=== Section Start ===

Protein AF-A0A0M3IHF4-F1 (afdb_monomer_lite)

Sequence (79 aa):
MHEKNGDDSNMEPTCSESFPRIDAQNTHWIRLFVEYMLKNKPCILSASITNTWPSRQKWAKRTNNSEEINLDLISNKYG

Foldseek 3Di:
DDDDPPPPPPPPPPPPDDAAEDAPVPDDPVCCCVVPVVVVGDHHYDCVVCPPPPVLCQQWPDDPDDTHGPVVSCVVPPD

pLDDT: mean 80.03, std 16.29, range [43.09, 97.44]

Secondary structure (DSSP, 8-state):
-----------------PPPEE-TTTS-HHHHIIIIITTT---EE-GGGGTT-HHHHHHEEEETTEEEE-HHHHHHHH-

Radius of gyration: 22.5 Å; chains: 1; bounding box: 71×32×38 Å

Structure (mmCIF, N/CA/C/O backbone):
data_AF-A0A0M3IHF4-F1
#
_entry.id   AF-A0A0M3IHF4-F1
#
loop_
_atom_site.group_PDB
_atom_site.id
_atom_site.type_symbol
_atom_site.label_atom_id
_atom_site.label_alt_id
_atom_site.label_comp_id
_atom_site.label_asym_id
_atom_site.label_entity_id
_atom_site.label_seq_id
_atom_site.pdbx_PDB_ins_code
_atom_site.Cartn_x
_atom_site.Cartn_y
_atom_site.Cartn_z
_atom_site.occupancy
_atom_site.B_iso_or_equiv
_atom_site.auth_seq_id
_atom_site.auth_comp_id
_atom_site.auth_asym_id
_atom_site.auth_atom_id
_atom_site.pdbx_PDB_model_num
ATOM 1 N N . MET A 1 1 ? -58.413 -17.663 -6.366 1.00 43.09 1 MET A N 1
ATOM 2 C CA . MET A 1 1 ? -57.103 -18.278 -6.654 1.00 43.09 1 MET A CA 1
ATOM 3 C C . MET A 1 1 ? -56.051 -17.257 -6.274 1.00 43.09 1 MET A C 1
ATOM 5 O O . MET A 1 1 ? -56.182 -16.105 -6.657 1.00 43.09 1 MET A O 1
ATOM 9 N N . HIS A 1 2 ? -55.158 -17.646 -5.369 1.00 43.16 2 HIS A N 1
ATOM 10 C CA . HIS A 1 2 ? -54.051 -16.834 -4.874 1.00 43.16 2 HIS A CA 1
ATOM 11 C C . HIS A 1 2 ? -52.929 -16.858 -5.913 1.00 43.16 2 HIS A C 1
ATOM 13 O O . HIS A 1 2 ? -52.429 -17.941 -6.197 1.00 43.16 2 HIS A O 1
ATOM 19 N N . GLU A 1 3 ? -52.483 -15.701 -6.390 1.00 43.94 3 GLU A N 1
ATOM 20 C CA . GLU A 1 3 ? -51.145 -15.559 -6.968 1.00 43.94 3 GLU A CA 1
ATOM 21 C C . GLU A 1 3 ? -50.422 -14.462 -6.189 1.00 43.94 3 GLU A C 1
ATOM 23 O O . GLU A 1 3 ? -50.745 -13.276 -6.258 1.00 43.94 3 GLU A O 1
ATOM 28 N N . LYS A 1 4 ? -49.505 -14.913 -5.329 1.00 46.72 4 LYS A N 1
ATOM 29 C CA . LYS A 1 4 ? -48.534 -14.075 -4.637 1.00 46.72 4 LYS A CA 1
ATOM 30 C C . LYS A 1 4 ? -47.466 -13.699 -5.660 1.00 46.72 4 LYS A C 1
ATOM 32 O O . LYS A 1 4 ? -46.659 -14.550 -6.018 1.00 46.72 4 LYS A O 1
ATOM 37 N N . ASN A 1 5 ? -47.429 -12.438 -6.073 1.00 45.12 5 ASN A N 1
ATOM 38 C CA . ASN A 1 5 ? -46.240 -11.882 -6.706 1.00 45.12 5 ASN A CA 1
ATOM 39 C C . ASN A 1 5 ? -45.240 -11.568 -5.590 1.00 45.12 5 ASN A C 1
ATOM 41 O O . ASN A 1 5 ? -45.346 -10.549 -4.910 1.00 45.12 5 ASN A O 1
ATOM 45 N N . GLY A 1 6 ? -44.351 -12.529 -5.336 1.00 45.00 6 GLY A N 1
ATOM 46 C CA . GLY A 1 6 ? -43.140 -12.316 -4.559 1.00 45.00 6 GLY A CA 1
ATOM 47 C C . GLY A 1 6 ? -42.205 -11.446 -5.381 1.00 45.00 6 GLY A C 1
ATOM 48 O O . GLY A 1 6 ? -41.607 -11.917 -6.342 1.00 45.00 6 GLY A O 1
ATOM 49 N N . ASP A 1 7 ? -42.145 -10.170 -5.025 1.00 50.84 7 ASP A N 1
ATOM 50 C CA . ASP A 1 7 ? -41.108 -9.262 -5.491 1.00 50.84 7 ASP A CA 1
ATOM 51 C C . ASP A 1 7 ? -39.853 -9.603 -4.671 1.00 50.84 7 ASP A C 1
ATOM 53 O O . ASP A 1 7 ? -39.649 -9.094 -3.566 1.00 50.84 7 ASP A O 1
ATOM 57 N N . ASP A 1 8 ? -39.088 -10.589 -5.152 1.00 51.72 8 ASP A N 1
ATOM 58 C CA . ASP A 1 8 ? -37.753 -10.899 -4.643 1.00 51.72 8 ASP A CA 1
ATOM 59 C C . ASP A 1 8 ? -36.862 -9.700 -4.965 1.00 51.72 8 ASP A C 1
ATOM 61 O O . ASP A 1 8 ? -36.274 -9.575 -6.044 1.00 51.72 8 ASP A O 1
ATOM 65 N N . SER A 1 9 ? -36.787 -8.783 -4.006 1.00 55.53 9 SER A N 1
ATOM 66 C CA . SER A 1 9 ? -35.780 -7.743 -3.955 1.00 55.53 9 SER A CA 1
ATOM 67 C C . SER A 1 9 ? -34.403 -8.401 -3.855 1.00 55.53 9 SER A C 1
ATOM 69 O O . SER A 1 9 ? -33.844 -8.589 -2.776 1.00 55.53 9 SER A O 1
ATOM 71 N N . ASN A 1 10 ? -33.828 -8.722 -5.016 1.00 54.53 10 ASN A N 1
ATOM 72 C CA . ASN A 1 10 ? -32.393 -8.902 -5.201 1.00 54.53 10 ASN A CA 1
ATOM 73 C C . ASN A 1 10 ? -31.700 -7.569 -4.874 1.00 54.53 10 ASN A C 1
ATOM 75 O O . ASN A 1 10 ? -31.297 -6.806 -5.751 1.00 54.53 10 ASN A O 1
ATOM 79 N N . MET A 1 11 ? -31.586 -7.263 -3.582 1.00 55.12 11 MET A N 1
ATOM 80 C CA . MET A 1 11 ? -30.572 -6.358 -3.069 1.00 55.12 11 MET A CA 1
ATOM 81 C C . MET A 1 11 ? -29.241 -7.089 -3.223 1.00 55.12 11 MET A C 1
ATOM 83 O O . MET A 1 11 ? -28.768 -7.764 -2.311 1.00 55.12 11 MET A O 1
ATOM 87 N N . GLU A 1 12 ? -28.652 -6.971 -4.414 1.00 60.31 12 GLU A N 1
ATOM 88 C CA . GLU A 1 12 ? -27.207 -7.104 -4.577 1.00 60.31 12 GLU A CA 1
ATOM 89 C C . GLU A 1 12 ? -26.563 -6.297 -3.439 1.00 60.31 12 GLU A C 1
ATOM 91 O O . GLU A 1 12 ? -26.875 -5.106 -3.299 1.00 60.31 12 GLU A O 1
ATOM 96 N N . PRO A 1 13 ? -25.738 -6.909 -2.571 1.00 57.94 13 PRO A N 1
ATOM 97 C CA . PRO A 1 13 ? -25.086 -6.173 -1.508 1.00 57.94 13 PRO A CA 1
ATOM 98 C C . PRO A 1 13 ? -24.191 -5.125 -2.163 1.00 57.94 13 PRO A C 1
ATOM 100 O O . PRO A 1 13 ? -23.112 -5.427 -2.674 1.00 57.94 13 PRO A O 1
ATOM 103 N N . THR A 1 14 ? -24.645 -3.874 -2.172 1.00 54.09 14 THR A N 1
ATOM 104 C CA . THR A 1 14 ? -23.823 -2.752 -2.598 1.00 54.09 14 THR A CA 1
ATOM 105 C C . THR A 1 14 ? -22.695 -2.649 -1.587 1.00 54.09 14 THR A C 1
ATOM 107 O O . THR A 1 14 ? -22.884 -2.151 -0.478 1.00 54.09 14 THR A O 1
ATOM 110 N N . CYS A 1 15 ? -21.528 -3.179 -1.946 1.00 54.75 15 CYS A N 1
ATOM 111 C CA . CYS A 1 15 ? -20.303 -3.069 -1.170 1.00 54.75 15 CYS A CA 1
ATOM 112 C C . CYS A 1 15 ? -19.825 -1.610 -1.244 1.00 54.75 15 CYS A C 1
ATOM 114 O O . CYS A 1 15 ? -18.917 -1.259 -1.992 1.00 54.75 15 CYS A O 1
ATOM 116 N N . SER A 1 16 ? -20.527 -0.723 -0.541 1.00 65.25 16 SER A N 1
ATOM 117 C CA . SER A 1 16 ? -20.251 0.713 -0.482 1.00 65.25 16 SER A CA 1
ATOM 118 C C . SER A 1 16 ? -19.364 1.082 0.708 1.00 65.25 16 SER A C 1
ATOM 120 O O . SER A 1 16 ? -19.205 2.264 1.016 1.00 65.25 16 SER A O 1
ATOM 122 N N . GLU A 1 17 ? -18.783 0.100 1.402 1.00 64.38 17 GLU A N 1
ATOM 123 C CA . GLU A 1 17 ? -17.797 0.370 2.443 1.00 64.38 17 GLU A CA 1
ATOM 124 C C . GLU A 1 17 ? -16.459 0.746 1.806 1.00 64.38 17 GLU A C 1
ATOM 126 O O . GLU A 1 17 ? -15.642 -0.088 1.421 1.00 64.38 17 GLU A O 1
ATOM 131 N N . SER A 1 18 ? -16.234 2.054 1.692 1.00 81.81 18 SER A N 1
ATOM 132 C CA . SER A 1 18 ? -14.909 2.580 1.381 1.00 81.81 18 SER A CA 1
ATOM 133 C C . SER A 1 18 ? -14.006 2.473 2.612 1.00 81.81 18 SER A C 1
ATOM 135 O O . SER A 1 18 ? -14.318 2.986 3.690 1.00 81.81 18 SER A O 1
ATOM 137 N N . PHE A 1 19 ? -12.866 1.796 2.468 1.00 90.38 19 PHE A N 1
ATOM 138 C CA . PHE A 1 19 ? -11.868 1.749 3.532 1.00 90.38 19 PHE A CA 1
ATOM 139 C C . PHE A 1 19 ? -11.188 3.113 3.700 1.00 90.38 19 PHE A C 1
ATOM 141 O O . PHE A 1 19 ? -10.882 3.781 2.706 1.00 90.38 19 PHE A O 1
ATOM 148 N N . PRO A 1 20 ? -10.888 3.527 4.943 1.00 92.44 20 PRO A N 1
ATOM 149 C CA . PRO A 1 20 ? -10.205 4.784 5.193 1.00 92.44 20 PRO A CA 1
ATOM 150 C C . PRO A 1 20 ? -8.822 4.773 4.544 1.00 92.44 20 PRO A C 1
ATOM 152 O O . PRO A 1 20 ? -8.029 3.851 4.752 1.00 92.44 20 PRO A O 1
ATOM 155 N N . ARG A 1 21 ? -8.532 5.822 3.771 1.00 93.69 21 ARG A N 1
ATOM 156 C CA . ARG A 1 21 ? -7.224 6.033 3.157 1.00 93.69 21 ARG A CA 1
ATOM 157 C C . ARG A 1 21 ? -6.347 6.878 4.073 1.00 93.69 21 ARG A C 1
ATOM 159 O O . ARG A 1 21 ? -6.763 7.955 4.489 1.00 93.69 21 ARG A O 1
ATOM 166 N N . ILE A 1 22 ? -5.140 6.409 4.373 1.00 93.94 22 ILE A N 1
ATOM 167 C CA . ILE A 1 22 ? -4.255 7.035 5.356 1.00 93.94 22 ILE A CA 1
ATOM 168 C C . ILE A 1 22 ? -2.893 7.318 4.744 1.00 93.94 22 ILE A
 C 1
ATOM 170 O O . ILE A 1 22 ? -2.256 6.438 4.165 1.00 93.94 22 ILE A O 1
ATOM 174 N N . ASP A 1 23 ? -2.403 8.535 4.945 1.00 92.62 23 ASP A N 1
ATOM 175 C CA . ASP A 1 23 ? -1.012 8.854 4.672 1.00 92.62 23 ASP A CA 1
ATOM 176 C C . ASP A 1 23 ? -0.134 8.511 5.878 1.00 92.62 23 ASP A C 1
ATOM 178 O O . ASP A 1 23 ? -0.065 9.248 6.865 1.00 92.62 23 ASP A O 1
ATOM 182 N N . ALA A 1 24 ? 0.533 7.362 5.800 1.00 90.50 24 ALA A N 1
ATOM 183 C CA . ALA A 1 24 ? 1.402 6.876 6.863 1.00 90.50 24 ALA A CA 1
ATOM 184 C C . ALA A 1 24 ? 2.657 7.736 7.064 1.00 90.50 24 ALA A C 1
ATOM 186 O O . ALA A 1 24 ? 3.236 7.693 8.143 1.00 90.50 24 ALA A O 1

=== Section End ===

**WHAT TO DO**
Out of the data above, give again only the lines starting at the one holding "ATOM 96 N N" and ending at the one holding "ATOM 110 N N", unchanged.

**EXERCISE RESULT**
ATOM 96 N N . PRO A 1 13 ? -25.738 -6.909 -2.571 1.00 57.94 13 PRO A N 1
ATOM 97 C CA . PRO A 1 13 ? -25.086 -6.173 -1.508 1.00 57.94 13 PRO A CA 1
ATOM 98 C C . PRO A 1 13 ? -24.191 -5.125 -2.163 1.00 57.94 13 PRO A C 1
ATOM 100 O O . PRO A 1 13 ? -23.112 -5.427 -2.674 1.00 57.94 13 PRO A O 1
ATOM 103 N N . THR A 1 14 ? -24.645 -3.874 -2.172 1.00 54.09 14 THR A N 1
ATOM 104 C CA . THR A 1 14 ? -23.823 -2.752 -2.598 1.00 54.09 14 THR A CA 1
ATOM 105 C C . THR A 1 14 ? -22.695 -2.649 -1.587 1.00 54.09 14 THR A C 1
ATOM 107 O O . THR A 1 14 ? -22.884 -2.151 -0.478 1.00 54.09 14 THR A O 1
ATOM 110 N N . CYS A 1 15 ? -21.528 -3.179 -1.946 1.00 54.75 15 CYS A N 1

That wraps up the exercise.